__DATA FOR PROCESSING__.
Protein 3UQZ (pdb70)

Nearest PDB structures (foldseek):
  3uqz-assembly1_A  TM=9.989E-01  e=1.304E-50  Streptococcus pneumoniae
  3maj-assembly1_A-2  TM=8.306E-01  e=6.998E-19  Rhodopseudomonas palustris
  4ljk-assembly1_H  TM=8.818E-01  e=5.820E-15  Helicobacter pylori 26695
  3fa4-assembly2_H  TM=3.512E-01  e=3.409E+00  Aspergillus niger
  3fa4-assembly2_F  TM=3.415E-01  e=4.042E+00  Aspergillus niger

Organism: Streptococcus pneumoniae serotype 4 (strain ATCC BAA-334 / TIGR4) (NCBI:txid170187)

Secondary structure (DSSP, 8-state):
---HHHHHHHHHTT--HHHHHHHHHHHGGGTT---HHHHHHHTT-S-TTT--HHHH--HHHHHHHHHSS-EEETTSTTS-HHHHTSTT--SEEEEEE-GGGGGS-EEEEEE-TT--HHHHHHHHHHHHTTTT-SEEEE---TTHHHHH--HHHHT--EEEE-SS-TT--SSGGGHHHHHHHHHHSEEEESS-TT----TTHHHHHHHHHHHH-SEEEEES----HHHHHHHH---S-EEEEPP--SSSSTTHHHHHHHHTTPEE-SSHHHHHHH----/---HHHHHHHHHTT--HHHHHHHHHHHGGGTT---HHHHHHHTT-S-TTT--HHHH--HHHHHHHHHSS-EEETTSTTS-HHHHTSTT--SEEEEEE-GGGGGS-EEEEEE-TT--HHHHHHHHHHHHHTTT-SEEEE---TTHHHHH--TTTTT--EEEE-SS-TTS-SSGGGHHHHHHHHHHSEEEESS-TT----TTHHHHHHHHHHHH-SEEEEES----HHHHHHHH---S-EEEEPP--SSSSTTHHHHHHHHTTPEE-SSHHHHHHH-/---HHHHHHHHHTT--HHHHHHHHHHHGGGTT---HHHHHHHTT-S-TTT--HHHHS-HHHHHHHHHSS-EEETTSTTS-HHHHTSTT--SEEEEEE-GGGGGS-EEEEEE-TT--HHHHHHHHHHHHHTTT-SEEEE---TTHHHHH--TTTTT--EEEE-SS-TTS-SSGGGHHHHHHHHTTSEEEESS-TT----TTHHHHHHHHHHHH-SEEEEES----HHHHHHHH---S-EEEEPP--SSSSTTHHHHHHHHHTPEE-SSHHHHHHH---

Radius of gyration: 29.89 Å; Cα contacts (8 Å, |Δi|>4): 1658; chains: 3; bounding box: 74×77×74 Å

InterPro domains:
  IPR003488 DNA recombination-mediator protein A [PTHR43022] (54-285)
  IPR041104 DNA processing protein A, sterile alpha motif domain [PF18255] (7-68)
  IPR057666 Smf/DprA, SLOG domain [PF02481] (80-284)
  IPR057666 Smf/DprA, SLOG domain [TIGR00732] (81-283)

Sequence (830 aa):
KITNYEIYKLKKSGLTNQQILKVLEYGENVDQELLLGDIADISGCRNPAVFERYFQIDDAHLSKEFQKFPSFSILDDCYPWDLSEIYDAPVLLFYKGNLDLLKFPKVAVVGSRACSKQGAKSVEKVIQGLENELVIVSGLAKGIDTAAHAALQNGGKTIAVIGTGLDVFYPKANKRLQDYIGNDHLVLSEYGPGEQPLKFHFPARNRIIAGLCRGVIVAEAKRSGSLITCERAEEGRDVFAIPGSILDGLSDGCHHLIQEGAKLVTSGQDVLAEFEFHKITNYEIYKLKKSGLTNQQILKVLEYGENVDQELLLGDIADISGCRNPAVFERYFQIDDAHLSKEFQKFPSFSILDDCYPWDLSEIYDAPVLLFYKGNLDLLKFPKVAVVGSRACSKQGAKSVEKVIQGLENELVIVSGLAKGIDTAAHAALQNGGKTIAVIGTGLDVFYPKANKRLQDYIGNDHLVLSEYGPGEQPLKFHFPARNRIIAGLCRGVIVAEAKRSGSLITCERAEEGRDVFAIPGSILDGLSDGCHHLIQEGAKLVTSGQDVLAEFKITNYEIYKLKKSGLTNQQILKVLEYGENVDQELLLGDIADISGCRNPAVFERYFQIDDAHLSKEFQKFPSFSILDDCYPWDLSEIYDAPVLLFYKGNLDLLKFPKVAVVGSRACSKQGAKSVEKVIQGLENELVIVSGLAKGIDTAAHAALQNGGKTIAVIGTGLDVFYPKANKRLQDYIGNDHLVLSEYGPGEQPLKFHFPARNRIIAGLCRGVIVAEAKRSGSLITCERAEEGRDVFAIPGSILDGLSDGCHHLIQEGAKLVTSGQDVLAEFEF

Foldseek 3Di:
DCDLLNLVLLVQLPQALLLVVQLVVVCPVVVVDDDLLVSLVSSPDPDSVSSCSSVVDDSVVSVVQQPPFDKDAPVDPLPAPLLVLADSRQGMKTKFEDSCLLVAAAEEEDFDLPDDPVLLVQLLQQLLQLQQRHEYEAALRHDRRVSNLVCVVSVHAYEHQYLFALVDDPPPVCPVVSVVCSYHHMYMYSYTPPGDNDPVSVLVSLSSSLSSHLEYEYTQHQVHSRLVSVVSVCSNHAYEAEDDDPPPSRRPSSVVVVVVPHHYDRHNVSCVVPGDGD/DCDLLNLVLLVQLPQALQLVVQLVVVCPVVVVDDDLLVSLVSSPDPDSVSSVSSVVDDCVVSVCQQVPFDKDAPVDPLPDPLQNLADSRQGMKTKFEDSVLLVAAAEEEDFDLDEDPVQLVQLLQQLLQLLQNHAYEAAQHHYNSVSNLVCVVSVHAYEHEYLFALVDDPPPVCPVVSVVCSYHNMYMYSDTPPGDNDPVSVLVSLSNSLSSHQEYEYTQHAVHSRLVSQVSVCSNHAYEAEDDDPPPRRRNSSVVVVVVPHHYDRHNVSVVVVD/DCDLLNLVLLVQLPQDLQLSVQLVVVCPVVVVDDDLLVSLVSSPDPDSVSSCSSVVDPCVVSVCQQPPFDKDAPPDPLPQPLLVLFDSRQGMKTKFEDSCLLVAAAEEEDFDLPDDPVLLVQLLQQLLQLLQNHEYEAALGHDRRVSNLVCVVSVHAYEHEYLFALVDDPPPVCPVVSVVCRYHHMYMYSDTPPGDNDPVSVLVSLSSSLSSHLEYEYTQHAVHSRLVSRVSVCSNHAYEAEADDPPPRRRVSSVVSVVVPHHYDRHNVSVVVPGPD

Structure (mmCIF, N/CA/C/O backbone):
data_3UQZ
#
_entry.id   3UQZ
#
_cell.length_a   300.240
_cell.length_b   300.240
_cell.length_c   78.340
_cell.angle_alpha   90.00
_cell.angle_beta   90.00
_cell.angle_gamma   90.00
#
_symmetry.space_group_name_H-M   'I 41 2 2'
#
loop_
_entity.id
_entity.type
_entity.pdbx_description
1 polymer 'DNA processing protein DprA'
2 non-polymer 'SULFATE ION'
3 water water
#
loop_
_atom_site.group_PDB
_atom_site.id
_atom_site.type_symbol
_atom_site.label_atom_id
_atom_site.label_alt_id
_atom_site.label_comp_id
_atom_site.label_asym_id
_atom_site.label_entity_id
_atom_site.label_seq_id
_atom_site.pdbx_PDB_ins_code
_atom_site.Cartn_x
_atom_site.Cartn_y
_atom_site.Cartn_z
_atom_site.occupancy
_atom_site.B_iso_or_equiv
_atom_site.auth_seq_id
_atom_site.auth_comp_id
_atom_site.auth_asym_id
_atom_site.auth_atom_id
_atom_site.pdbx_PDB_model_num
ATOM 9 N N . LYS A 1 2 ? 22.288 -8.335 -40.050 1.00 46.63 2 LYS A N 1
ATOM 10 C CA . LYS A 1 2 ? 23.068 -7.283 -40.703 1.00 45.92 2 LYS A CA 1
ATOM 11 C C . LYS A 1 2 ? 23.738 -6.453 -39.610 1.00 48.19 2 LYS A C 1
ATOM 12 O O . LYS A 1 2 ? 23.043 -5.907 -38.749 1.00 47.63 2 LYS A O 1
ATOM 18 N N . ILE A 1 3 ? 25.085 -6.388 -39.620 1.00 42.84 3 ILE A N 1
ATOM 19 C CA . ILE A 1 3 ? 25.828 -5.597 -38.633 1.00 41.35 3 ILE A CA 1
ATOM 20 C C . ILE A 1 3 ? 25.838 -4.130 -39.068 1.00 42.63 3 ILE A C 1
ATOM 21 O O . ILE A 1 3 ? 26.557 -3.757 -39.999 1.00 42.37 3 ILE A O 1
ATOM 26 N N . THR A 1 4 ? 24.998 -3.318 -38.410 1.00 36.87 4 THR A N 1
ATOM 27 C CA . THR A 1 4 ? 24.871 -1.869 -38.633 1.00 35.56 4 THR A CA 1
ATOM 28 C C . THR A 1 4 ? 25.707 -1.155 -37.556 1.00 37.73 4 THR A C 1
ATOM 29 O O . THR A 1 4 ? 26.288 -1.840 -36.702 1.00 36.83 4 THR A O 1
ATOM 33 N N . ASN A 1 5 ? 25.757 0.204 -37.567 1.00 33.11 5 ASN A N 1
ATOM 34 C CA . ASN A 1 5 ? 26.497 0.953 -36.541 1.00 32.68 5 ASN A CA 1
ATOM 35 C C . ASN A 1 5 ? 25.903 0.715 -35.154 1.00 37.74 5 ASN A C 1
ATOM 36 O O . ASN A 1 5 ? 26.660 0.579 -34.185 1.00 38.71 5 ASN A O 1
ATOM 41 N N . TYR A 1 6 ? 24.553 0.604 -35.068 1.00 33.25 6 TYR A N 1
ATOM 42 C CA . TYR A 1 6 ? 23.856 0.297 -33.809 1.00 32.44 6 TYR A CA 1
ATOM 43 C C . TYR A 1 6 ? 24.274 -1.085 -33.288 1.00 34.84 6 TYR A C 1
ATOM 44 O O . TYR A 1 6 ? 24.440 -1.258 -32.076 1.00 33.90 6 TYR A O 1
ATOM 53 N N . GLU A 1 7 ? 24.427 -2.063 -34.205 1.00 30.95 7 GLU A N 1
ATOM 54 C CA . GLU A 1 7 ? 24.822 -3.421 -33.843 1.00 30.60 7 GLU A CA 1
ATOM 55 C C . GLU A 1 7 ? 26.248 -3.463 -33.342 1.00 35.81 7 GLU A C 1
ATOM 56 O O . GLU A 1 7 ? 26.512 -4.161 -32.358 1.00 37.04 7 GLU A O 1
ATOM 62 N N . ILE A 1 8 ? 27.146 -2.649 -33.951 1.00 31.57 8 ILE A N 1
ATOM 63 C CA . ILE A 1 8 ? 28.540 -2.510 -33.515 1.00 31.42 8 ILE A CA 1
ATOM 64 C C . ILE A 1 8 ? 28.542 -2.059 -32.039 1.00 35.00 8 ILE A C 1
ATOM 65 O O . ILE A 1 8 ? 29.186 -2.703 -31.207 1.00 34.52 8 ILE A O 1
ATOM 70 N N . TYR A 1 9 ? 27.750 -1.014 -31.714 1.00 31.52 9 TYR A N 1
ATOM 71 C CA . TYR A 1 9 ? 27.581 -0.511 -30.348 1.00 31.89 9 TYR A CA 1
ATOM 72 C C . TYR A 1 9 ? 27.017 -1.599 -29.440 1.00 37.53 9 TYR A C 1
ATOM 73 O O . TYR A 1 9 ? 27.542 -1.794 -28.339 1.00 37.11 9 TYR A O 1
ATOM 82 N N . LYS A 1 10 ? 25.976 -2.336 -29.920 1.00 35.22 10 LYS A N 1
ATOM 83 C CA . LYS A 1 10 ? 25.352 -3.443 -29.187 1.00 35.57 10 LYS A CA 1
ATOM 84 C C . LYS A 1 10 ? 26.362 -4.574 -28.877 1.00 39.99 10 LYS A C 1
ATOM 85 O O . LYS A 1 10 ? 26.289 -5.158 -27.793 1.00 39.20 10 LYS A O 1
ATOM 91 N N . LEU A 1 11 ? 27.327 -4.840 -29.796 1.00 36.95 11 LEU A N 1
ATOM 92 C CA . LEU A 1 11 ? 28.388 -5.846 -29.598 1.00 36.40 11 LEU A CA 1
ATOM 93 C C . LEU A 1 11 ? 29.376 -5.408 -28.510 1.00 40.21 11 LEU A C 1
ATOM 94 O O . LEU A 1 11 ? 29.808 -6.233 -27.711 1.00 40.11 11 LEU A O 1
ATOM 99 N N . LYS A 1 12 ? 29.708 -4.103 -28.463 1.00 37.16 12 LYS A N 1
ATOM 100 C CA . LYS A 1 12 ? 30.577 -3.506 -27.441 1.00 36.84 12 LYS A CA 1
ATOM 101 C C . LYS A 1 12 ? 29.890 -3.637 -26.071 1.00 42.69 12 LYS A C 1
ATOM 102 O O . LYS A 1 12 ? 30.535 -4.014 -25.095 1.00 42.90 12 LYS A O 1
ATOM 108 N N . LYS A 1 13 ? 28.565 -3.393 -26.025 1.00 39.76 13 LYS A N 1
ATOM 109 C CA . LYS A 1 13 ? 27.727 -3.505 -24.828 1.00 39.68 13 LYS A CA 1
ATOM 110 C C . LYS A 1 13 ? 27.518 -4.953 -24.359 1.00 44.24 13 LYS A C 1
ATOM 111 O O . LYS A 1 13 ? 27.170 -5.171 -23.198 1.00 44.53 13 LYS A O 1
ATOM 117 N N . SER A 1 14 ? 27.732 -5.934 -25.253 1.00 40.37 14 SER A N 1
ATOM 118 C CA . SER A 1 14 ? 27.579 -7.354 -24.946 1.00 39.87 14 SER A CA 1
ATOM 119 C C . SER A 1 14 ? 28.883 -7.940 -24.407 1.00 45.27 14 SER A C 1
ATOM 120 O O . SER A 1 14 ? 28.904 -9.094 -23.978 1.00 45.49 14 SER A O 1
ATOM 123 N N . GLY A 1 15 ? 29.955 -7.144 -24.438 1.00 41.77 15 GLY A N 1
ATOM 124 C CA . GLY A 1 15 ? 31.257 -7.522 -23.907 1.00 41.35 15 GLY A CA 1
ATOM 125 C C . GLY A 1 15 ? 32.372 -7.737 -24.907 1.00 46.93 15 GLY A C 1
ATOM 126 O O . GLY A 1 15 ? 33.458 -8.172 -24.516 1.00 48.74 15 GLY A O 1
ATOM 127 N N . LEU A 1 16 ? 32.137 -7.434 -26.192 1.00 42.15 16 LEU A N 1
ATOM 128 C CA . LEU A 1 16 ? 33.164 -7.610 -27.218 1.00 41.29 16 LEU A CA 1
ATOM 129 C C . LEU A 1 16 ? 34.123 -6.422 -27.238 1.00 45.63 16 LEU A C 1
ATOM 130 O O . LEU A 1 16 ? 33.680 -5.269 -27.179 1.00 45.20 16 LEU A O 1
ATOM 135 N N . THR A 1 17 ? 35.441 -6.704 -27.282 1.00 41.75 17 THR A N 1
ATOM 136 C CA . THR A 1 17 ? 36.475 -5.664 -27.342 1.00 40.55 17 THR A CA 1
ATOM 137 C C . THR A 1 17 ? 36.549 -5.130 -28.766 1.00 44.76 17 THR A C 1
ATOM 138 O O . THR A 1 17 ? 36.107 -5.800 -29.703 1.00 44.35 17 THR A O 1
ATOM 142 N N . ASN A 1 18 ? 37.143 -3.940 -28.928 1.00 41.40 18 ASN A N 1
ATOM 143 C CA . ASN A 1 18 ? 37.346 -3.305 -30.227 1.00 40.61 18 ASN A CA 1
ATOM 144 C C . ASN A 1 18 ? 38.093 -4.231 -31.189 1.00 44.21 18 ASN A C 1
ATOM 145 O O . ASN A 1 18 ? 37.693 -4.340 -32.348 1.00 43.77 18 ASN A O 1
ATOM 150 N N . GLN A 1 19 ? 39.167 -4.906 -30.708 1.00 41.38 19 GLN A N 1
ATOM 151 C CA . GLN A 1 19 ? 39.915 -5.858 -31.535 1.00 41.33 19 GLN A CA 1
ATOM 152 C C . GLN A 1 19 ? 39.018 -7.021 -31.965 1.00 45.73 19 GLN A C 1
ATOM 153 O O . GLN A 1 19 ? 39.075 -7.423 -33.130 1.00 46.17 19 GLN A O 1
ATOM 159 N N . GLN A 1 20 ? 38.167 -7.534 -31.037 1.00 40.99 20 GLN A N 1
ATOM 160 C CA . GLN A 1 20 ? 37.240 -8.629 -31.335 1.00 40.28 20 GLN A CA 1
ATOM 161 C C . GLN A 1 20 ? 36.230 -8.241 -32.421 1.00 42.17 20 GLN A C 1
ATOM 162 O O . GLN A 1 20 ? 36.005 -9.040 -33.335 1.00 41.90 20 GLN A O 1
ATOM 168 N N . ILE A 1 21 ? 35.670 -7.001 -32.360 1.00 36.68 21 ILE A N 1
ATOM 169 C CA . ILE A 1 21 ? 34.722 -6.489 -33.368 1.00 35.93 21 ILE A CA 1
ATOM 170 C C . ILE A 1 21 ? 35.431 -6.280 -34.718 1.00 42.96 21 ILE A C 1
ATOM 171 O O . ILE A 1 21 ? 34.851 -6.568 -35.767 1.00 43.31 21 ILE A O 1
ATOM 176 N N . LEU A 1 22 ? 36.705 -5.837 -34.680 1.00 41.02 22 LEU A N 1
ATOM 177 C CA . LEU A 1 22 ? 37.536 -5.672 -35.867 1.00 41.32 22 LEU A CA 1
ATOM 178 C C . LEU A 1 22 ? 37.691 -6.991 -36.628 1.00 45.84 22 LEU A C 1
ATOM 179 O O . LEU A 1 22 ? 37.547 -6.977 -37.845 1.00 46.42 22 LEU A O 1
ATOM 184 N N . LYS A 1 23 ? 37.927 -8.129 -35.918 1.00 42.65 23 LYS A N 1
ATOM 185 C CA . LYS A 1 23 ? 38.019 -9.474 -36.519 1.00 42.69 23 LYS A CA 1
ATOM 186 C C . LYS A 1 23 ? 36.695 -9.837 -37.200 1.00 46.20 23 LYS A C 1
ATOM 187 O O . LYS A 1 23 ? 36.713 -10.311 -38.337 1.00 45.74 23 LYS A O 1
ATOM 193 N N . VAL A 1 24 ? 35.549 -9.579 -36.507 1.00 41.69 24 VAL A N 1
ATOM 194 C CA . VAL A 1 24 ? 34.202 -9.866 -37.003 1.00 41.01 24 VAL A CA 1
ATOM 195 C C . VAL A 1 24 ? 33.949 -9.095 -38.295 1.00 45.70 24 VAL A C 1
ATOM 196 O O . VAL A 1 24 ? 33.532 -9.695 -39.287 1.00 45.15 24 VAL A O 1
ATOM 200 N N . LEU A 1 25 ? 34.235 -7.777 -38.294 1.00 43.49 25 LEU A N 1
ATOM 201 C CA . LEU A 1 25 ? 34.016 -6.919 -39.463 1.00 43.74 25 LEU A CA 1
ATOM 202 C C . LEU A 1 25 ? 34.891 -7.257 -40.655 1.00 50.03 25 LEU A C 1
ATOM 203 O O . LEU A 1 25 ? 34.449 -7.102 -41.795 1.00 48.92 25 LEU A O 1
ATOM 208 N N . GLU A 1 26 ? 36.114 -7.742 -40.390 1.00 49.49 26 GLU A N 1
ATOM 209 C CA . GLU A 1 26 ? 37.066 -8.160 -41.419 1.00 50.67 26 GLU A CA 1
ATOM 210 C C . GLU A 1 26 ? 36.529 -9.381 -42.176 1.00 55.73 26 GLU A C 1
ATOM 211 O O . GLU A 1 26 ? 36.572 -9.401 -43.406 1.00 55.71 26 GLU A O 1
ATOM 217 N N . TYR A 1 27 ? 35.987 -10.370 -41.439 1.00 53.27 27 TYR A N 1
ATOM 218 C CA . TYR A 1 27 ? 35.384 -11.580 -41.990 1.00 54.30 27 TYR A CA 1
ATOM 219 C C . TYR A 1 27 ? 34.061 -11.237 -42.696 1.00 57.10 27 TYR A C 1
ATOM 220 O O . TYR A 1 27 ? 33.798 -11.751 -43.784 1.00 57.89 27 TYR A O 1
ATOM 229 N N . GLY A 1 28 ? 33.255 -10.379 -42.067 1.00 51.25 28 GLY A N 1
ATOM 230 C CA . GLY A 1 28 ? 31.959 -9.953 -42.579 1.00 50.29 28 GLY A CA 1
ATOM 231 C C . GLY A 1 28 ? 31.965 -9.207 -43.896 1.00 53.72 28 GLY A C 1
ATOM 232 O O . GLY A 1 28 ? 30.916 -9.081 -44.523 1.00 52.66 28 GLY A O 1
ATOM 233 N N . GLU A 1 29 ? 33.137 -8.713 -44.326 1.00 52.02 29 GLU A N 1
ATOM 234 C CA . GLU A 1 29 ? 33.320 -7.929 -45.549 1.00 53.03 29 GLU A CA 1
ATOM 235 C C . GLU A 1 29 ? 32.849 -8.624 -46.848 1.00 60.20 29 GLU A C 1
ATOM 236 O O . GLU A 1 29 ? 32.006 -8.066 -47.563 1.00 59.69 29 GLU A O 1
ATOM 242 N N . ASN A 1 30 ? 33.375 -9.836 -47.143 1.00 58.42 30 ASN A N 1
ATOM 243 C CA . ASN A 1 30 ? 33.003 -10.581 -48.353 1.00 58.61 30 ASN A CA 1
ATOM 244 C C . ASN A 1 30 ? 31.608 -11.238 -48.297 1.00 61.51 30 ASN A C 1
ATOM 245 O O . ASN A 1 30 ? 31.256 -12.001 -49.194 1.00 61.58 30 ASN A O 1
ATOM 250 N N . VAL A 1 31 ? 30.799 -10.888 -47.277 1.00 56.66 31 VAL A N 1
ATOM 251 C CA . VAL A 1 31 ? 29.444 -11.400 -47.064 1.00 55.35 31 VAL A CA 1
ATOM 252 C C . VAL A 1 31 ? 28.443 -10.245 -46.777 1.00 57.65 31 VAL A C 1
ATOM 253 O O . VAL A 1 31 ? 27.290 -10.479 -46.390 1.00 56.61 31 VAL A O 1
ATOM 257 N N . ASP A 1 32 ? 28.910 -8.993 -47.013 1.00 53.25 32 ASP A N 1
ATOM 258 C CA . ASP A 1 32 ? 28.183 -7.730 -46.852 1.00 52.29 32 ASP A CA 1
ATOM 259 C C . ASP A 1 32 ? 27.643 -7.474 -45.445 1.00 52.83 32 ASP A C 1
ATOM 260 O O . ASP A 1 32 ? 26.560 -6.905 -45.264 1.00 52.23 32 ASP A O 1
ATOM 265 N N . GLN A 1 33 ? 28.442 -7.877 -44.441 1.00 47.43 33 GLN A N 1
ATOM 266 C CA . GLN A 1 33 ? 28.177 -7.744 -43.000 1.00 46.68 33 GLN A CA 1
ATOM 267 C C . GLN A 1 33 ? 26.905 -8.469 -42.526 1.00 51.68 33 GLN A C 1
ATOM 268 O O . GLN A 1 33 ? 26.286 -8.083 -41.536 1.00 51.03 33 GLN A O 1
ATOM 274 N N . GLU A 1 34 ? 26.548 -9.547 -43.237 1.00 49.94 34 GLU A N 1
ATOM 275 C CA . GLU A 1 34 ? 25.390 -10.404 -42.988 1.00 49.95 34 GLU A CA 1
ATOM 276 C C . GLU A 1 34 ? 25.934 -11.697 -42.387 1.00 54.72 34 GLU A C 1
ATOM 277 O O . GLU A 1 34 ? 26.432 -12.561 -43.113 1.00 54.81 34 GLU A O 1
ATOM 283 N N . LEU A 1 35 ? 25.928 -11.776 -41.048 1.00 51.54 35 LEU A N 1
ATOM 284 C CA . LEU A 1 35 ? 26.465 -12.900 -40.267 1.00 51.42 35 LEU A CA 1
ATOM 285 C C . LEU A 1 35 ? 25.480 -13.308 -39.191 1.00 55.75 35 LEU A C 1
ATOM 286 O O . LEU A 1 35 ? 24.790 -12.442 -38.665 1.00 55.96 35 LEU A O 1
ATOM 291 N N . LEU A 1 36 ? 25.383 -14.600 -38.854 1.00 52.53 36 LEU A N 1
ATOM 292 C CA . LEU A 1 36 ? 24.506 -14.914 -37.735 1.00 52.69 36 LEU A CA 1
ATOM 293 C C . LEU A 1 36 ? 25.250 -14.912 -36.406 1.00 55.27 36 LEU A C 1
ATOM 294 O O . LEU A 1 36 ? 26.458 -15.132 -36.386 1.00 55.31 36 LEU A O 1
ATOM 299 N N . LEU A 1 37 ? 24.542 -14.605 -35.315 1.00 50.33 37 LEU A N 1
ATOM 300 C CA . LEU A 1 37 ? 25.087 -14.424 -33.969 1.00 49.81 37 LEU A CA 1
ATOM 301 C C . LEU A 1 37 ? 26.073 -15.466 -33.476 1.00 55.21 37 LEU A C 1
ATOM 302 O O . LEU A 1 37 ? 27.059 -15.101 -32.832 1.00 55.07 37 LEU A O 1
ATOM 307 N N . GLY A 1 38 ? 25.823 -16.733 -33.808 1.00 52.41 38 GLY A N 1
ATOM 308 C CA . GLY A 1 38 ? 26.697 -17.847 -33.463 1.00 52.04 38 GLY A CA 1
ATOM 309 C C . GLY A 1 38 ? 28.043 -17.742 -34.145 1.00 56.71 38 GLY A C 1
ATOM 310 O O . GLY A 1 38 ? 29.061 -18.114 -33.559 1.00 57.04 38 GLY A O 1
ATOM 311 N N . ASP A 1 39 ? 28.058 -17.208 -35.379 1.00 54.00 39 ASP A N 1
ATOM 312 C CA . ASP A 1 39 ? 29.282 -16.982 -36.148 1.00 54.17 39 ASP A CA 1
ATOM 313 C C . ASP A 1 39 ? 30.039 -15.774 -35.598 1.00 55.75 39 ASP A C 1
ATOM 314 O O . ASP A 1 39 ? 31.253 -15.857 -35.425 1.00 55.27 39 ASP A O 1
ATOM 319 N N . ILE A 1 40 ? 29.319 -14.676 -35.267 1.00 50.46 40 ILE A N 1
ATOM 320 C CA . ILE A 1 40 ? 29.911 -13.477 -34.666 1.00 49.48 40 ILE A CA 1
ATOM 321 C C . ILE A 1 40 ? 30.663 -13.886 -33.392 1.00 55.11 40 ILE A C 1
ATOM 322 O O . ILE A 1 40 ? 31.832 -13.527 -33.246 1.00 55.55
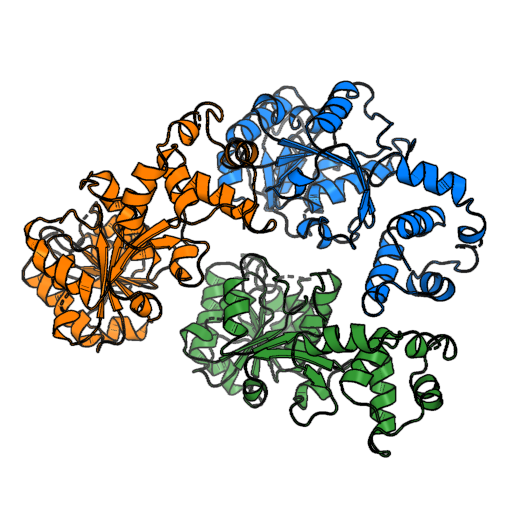 40 ILE A O 1
ATOM 327 N N . ALA A 1 41 ? 30.022 -14.707 -32.527 1.00 51.92 41 ALA A N 1
ATOM 328 C CA . ALA A 1 41 ? 30.595 -15.216 -31.273 1.00 51.63 41 ALA A CA 1
ATOM 329 C C . ALA A 1 41 ? 31.867 -16.021 -31.517 1.00 56.76 41 ALA A C 1
ATOM 330 O O . ALA A 1 41 ? 32.827 -15.923 -30.747 1.00 56.61 41 ALA A O 1
ATOM 332 N N . ASP A 1 42 ? 31.865 -16.804 -32.603 1.00 54.08 42 ASP A N 1
ATOM 333 C CA . ASP A 1 42 ? 32.957 -17.675 -33.013 1.00 54.32 42 ASP A CA 1
ATOM 334 C C . ASP A 1 42 ? 34.146 -16.859 -33.558 1.00 57.79 42 ASP A C 1
ATOM 335 O O . ASP A 1 42 ? 35.224 -16.894 -32.957 1.00 57.14 42 ASP A O 1
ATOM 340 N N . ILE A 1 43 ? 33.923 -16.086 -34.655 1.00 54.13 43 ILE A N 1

__YOUR INSTRUCTIONS__. Your answer should be the lines above, from the line containing "ATOM 217 N N" up to and including the line containing "ATOM 229 N N", reproduced exactly and with nothing else.

__OUTPUT__.
ATOM 217 N N . TYR A 1 27 ? 35.987 -10.370 -41.439 1.00 53.27 27 TYR A N 1
ATOM 218 C CA . TYR A 1 27 ? 35.384 -11.580 -41.990 1.00 54.30 27 TYR A CA 1
ATOM 219 C C . TYR A 1 27 ? 34.061 -11.237 -42.696 1.00 57.10 27 TYR A C 1
ATOM 220 O O . TYR A 1 27 ? 33.798 -11.751 -43.784 1.00 57.89 27 TYR A O 1
ATOM 229 N N . GLY A 1 28 ? 33.255 -10.379 -42.067 1.00 51.25 28 GLY A N 1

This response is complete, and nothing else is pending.